Using the data below, set down every line from the one containing "ATOM 152 C C" through the one containing "684 1.00 74.69 23 ALA A N 1", inclusive and unchanged. Pictures are to be skipped.
*** Opening Data section ***
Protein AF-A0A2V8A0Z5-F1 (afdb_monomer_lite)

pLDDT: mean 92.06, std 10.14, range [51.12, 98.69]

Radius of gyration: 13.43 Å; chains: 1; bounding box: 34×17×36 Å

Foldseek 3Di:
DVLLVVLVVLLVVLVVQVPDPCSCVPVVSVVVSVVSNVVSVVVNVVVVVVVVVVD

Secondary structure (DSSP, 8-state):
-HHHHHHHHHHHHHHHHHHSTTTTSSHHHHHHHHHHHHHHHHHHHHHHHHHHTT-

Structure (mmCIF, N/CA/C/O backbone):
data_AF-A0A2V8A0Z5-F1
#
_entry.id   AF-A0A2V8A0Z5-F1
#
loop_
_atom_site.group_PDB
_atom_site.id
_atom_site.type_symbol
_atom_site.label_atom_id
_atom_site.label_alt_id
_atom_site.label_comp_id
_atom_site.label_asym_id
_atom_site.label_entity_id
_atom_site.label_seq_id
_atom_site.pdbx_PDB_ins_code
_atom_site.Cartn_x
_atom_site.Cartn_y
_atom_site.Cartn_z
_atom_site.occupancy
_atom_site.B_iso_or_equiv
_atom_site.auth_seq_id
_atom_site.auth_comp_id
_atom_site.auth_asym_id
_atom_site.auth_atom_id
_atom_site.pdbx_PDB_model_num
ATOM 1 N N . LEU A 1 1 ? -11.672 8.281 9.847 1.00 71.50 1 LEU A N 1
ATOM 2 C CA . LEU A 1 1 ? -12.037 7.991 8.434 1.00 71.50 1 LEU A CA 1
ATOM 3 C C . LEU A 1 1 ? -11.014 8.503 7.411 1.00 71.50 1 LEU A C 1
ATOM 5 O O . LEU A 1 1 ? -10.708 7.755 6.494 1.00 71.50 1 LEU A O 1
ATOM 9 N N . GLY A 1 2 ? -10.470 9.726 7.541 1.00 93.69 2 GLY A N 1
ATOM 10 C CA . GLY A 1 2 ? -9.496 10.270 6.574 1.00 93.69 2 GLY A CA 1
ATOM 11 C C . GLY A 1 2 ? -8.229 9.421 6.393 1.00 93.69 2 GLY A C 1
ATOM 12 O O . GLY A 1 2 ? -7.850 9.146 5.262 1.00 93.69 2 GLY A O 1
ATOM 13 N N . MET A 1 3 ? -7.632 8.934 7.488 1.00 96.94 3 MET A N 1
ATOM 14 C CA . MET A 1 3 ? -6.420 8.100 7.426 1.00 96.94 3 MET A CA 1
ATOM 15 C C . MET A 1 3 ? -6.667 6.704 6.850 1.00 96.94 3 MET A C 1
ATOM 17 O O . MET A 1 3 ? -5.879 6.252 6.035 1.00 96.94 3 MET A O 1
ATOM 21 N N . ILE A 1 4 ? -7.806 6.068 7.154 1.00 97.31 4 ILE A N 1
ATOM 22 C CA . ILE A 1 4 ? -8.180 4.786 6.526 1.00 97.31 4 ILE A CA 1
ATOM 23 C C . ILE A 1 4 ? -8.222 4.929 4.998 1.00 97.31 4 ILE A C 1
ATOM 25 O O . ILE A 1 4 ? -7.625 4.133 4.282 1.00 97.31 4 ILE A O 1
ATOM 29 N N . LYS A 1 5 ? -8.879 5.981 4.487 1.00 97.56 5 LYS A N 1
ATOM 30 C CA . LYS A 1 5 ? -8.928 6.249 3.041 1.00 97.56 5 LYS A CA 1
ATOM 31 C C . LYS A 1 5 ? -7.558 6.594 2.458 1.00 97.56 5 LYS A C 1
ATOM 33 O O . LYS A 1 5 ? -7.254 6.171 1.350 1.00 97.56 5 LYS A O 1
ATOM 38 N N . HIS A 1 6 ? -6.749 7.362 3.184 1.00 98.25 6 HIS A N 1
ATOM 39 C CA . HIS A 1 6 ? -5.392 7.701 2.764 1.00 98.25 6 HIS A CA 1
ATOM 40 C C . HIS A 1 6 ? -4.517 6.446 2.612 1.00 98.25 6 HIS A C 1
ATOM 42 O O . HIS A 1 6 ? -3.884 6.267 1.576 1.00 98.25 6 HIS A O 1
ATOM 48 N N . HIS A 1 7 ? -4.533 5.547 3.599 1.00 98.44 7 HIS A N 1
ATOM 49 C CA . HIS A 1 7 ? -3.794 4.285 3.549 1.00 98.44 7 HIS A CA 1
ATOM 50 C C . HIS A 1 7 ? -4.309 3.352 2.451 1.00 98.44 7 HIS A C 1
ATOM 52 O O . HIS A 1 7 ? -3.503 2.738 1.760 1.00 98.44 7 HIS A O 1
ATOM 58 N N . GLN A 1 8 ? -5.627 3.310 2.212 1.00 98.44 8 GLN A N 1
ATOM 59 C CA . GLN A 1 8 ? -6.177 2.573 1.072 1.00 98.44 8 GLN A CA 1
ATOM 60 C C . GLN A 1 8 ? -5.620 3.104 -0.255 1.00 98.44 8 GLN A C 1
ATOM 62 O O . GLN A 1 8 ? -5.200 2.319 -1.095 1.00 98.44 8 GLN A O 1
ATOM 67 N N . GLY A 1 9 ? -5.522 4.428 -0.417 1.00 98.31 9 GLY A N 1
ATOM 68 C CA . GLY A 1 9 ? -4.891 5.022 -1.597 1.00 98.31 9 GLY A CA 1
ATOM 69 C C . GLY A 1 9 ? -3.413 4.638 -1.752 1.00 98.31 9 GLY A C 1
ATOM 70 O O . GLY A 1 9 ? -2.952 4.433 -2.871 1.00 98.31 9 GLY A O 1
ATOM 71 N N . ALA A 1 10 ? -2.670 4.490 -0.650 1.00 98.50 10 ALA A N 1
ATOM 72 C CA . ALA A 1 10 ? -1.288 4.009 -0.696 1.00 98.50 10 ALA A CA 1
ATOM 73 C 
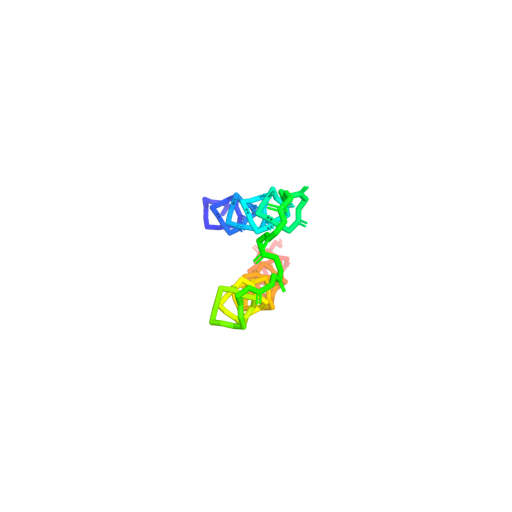C . ALA A 1 10 ? -1.198 2.541 -1.155 1.00 98.50 10 ALA A C 1
ATOM 75 O O . ALA A 1 10 ? -0.335 2.212 -1.968 1.00 98.50 10 ALA A O 1
ATOM 76 N N . ILE A 1 11 ? -2.111 1.682 -0.691 1.0
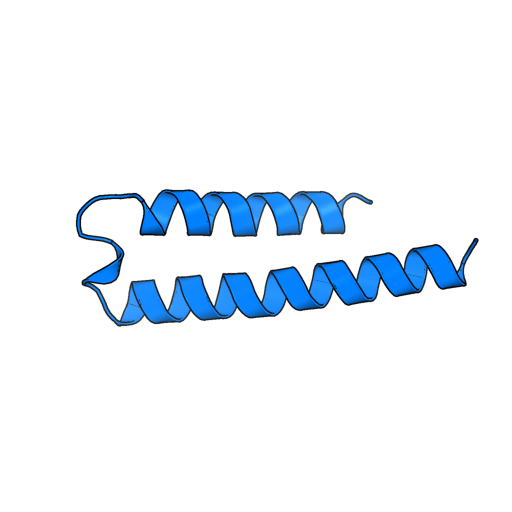0 98.50 11 ILE A N 1
ATOM 77 C CA . ILE A 1 11 ? -2.220 0.284 -1.136 1.00 98.50 11 ILE A CA 1
ATOM 78 C C . ILE A 1 11 ? -2.552 0.216 -2.631 1.00 98.50 11 ILE A C 1
ATOM 80 O O . ILE A 1 11 ? -1.888 -0.504 -3.374 1.00 98.50 11 ILE A O 1
ATOM 84 N N . ASP A 1 12 ? -3.503 1.026 -3.100 1.00 98.44 12 ASP A N 1
ATOM 85 C CA . ASP A 1 12 ? -3.883 1.063 -4.514 1.00 98.44 12 ASP A CA 1
ATOM 86 C C . ASP A 1 12 ? -2.691 1.467 -5.411 1.00 98.44 12 ASP A C 1
ATOM 88 O O . ASP A 1 12 ? -2.510 0.926 -6.504 1.00 98.44 12 ASP A O 1
ATOM 92 N N . MET A 1 13 ? -1.829 2.380 -4.945 1.00 97.38 13 MET A N 1
ATOM 93 C CA . MET A 1 13 ? -0.601 2.762 -5.654 1.00 97.38 13 MET A CA 1
ATOM 94 C C . MET A 1 13 ? 0.433 1.626 -5.705 1.00 97.38 13 MET A C 1
ATOM 96 O O . MET A 1 13 ? 1.087 1.454 -6.736 1.00 97.38 13 MET A O 1
ATOM 100 N N . VAL A 1 14 ? 0.569 0.835 -4.634 1.00 96.81 14 VAL A N 1
ATOM 101 C CA . VAL A 1 14 ? 1.421 -0.369 -4.623 1.00 96.81 14 VAL A CA 1
ATOM 102 C C . VAL A 1 14 ? 0.912 -1.403 -5.631 1.00 96.81 14 VAL A C 1
ATOM 104 O O . VAL A 1 14 ? 1.694 -1.941 -6.415 1.00 96.81 14 VAL A O 1
ATOM 107 N N . ASP A 1 15 ? -0.400 -1.621 -5.685 1.00 96.19 15 ASP A N 1
ATOM 108 C CA . ASP A 1 15 ? -1.023 -2.525 -6.653 1.00 96.19 15 ASP A CA 1
ATOM 109 C C . ASP A 1 15 ? -0.773 -2.087 -8.101 1.00 96.19 15 ASP A C 1
ATOM 111 O O . ASP A 1 15 ? -0.497 -2.917 -8.973 1.00 96.19 15 ASP A O 1
ATOM 115 N N . VAL A 1 16 ? -0.874 -0.784 -8.379 1.00 96.25 16 VAL A N 1
ATOM 116 C CA . VAL A 1 16 ? -0.552 -0.217 -9.698 1.00 96.25 16 VAL A CA 1
ATOM 117 C C . VAL A 1 16 ? 0.918 -0.445 -10.036 1.00 96.25 16 VAL A C 1
ATOM 119 O O . VAL A 1 16 ? 1.225 -0.865 -11.154 1.00 96.25 16 VAL A O 1
ATOM 122 N N . LEU A 1 17 ? 1.819 -0.216 -9.078 1.00 94.25 17 LEU A N 1
ATOM 123 C CA . LEU A 1 17 ? 3.249 -0.427 -9.262 1.00 94.25 17 LEU A CA 1
ATOM 124 C C . LEU A 1 17 ? 3.546 -1.883 -9.635 1.00 94.25 17 LEU A C 1
ATOM 126 O O . LEU A 1 17 ? 4.168 -2.116 -10.668 1.00 94.25 17 LEU A O 1
ATOM 130 N N . PHE A 1 18 ? 3.043 -2.861 -8.876 1.00 92.69 18 PHE A N 1
ATOM 131 C CA . PHE A 1 18 ? 3.293 -4.284 -9.143 1.00 92.69 18 PHE A CA 1
ATOM 132 C C . PHE A 1 18 ? 2.656 -4.811 -10.433 1.00 92.69 18 PHE A C 1
ATOM 134 O O . PHE A 1 18 ? 3.146 -5.785 -11.002 1.00 92.69 18 PHE A O 
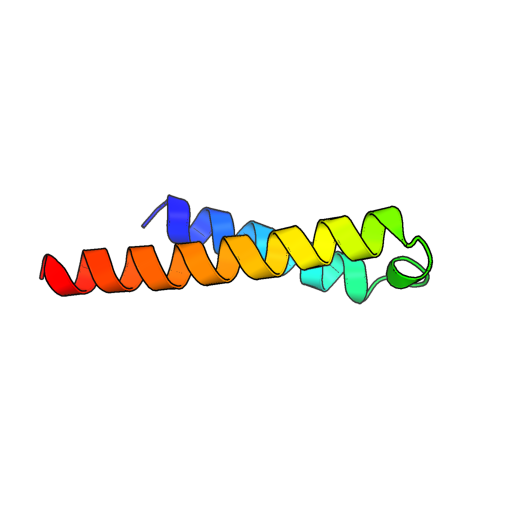1
ATOM 141 N N . LYS A 1 19 ? 1.603 -4.161 -10.936 1.00 92.75 19 LYS A N 1
ATOM 142 C CA . LYS A 1 19 ? 1.025 -4.461 -12.257 1.00 92.75 19 LYS A CA 1
ATOM 143 C C . LYS A 1 19 ? 1.847 -3.886 -13.412 1.00 92.75 19 LYS A C 1
ATOM 145 O O . LYS A 1 19 ? 1.649 -4.298 -14.555 1.00 92.75 19 LYS A O 1
ATOM 150 N N . SER A 1 20 ? 2.741 -2.934 -13.149 1.00 89.25 20 SER A N 1
ATOM 151 C CA . SER A 1 20 ? 3.565 -2.330 -14.192 1.00 89.25 20 SER A CA 1
ATOM 152 C C . SER A 1 20 ? 4.734 -3.238 -14.589 1.00 89.25 20 SER A C 1
ATOM 154 O O . SER A 1 20 ? 5.362 -3.906 -13.763 1.00 89.25 20 SER A O 1
ATOM 156 N N . TYR A 1 21 ? 5.019 -3.286 -15.890 1.00 84.25 21 TYR A N 1
ATOM 157 C CA . TYR A 1 21 ? 6.067 -4.138 -16.441 1.00 84.25 21 TYR A CA 1
ATOM 158 C C . TYR A 1 21 ? 7.437 -3.773 -15.852 1.00 84.25 21 TYR A C 1
ATOM 160 O O . TYR A 1 21 ? 7.888 -2.637 -15.970 1.00 84.25 21 TYR A O 1
ATOM 168 N N . GLY A 1 22 ? 8.109 -4.749 -15.240 1.00 78.25 22 GLY A N 1
ATOM 169 C CA . GLY A 1 22 ? 9.460 -4.584 -14.698 1.00 78.25 22 GLY A CA 1
ATOM 170 C C . GLY A 1 22 ? 9.557 -3.984 -13.292 1.00 78.25 22 GLY A C 1
ATOM 171 O O . GLY A 1 22 ? 10.636 -4.029 -12.714 1.00 78.25 22 GLY A O 1
ATOM 172 N N . ALA A 1 23 ? 8.470 -3.501 -12.
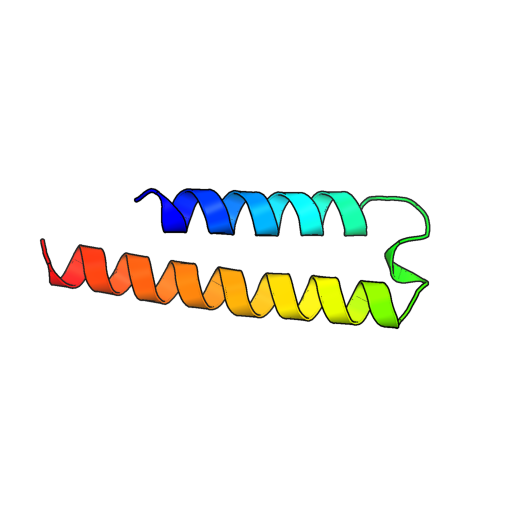684 1.00 74.69 23 ALA A N 1
ATOM 173 C CA . ALA A 1 23 ? 8.543 -2.852 -11.368 1.00 74.69 23 ALA A CA 1
ATOM 174 C C . ALA A 1 23 ? 8.897 -3.787 -10.202 1.00 74.69 23 ALA A C 1
ATOM 176 O O . ALA A 1 23 ? 9.463 -3.337 -9.212 1.00 74.69 23 ALA A O 1
ATOM 177 N N . ALA A 1 24 ? 8.617 -5.085 -10.325 1.00 70.69 24 ALA A N 1
ATOM 178 C CA . ALA A 1 24 ? 9.043 -6.086 -9.345 1.00 70.69 24 ALA A CA 1
ATOM 179 C C . ALA A 1 24 ? 10.479 -6.608 -9.580 1.00 70.69 24 ALA A C 1
ATOM 181 O O . ALA A 1 24 ? 10.904 -7.527 -8.887 1.00 70.69 24 ALA A O 1
ATOM 182 N N . GLN A 1 25 ? 11.211 -6.082 -10.573 1.00 84.12 25 GLN A N 1
ATOM 183 C CA . GLN A 1 25 ? 12.583 -6.523 -10.877 1.00 84.12 25 GLN A CA 1
ATOM 184 C C . GLN A 1 25 ? 13.643 -5.754 -10.083 1.00 84.12 25 GLN A C 1
ATOM 186 O O . GLN A 1 25 ? 14.737 -6.274 -9.878 1.00 84.12 25 GLN A O 1
ATOM 191 N N . ASP A 1 26 ? 13.328 -4.539 -9.631 1.00 90.50 26 ASP A N 1
ATOM 192 C CA . ASP A 1 26 ? 14.181 -3.807 -8.699 1.00 90.50 26 ASP A CA 1
ATOM 193 C C . ASP A 1 26 ? 13.856 -4.253 -7.267 1.00 90.50 26 ASP A C 1
ATOM 195 O O . ASP A 1 26 ? 12.757 -4.021 -6.760 1.00 90.50 26 ASP A O 1
ATOM 199 N N . GLU A 1 27 ? 14.816 -4.910 -6.618 1.00 92.75 27 GLU A N 1
ATOM 200 C CA . GLU A 1 27 ? 14.667 -5.448 -5.262 1.00 92.75 27 GLU A CA 1
ATOM 201 C C . GLU A 1 27 ? 14.361 -4.355 -4.225 1.00 92.75 27 GLU A C 1
ATOM 203 O O . GLU A 1 27 ? 13.571 -4.574 -3.304 1.00 92.75 27 GLU A O 1
ATOM 208 N N . THR A 1 28 ? 14.930 -3.157 -4.394 1.00 93.62 28 THR A N 1
ATOM 209 C CA . THR A 1 28 ? 14.703 -2.027 -3.483 1.00 93.62 28 THR A CA 1
ATOM 210 C C . THR A 1 28 ? 13.262 -1.550 -3.590 1.00 93.62 28 THR A C 1
ATOM 212 O O . THR A 1 28 ? 12.595 -1.341 -2.575 1.00 93.62 28 THR A O 1
ATOM 215 N N . ILE A 1 29 ? 12.762 -1.423 -4.820 1.00 92.19 29 ILE A N 1
ATOM 216 C CA . ILE A 1 29 ? 11.378 -1.023 -5.084 1.00 92.19 29 ILE A CA 1
ATOM 217 C C . ILE A 1 29 ? 10.402 -2.097 -4.610 1.00 92.19 29 ILE A C 1
ATOM 219 O O . ILE A 1 29 ? 9.415 -1.771 -3.949 1.00 92.19 29 ILE A O 1
ATOM 223 N N . PHE A 1 30 ? 10.693 -3.370 -4.882 1.00 93.94 30 PHE A N 1
ATOM 224 C CA . PHE A 1 30 ? 9.865 -4.482 -4.428 1.00 93.94 30 PHE A CA 1
ATOM 225 C C . PHE A 1 30 ? 9.750 -4.512 -2.903 1.00 93.94 30 PHE A C 1
ATOM 227 O O . PHE A 1 30 ? 8.643 -4.618 -2.366 1.00 93.94 30 PHE A O 1
ATOM 234 N N . LYS A 1 31 ? 10.881 -4.378 -2.201 1.00 96.00 31 LYS A N 1
ATOM 235 C CA . LYS A 1 31 ? 10.909 -4.353 -0.741 1.00 96.00 31 LYS A CA 1
ATOM 236 C C . LYS A 1 31 ? 10.133 -3.163 -0.188 1.00 96.00 31 LYS A C 1
ATOM 238 O O . LYS A 1 31 ? 9.271 -3.358 0.661 1.00 96.00 31 LYS A O 1
ATOM 243 N N . PHE A 1 32 ? 10.382 -1.961 -0.705 1.00 95.88 32 PHE A N 1
ATOM 244 C CA . PHE A 1 32 ? 9.668 -0.761 -0.276 1.00 95.88 32 PHE A CA 1
ATOM 245 C C . PHE A 1 32 ? 8.149 -0.902 -0.449 1.00 95.88 32 PHE A C 1
ATOM 247 O O . PHE A 1 32 ? 7.394 -0.653 0.486 1.00 95.88 32 PHE A O 1
ATOM 254 N N . ALA A 1 33 ? 7.696 -1.343 -1.623 1.00 96.31 33 ALA A N 1
ATOM 255 C CA . ALA A 1 33 ? 6.276 -1.503 -1.912 1.00 96.31 33 ALA A CA 1
ATOM 256 C C . ALA A 1 33 ? 5.619 -2.589 -1.041 1.00 96.31 33 ALA A C 1
ATOM 258 O O . ALA A 1 33 ? 4.494 -2.408 -0.577 1.00 96.31 33 ALA A O 1
ATOM 259 N N . SER A 1 34 ? 6.337 -3.682 -0.768 1.00 96.44 34 SER A N 1
ATOM 260 C CA . SER A 1 34 ? 5.874 -4.750 0.128 1.00 96.44 34 SER A CA 1
ATOM 261 C C . SER A 1 34 ? 5.752 -4.277 1.579 1.00 96.44 34 SER A C 1
ATOM 263 O O . SER A 1 34 ? 4.741 -4.558 2.222 1.00 96.44 34 SER A O 1
ATOM 265 N N . ASP A 1 35 ? 6.745 -3.531 2.074 1.00 98.31 35 ASP A N 1
ATOM 266 C CA . ASP A 1 35 ? 6.747 -2.968 3.429 1.00 98.31 35 ASP A CA 1
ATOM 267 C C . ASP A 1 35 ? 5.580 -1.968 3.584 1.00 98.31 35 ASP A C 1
*** Closing Data section ***
▸ **Solution for this task**
ATOM 152 C C . SER A 1 20 ? 4.734 -3.238 -14.589 1.00 89.25 20 SER A C 1
ATOM 154 O O . SER A 1 20 ? 5.362 -3.906 -13.763 1.00 89.25 20 SER A O 1
ATOM 156 N N . TYR A 1 21 ? 5.019 -3.286 -15.890 1.00 84.25 21 TYR A N 1
ATOM 157 C CA . TYR A 1 21 ? 6.067 -4.138 -16.441 1.00 84.25 21 TYR A CA 1
ATOM 158 C C . TYR A 1 21 ? 7.437 -3.773 -15.852 1.00 84.25 21 TYR A C 1
ATOM 160 O O . TYR A 1 21 ? 7.888 -2.637 -15.970 1.00 84.25 21 TYR A O 1
ATOM 168 N N . GLY A 1 22 ? 8.109 -4.749 -15.240 1.00 78.25 22 GLY A N 1
ATOM 169 C CA . GLY A 1 22 ? 9.460 -4.584 -14.698 1.00 78.25 22 GLY A CA 1
ATOM 170 C C . GLY A 1 22 ? 9.557 -3.984 -13.292 1.00 78.25 22 GLY A C 1
ATOM 171 O O . GLY A 1 22 ? 10.636 -4.029 -12.714 1.00 78.25 22 GLY A O 1
ATOM 172 N N . ALA A 1 23 ? 8.470 -3.501 -12.
684 1.00 74.69 23 ALA A N 1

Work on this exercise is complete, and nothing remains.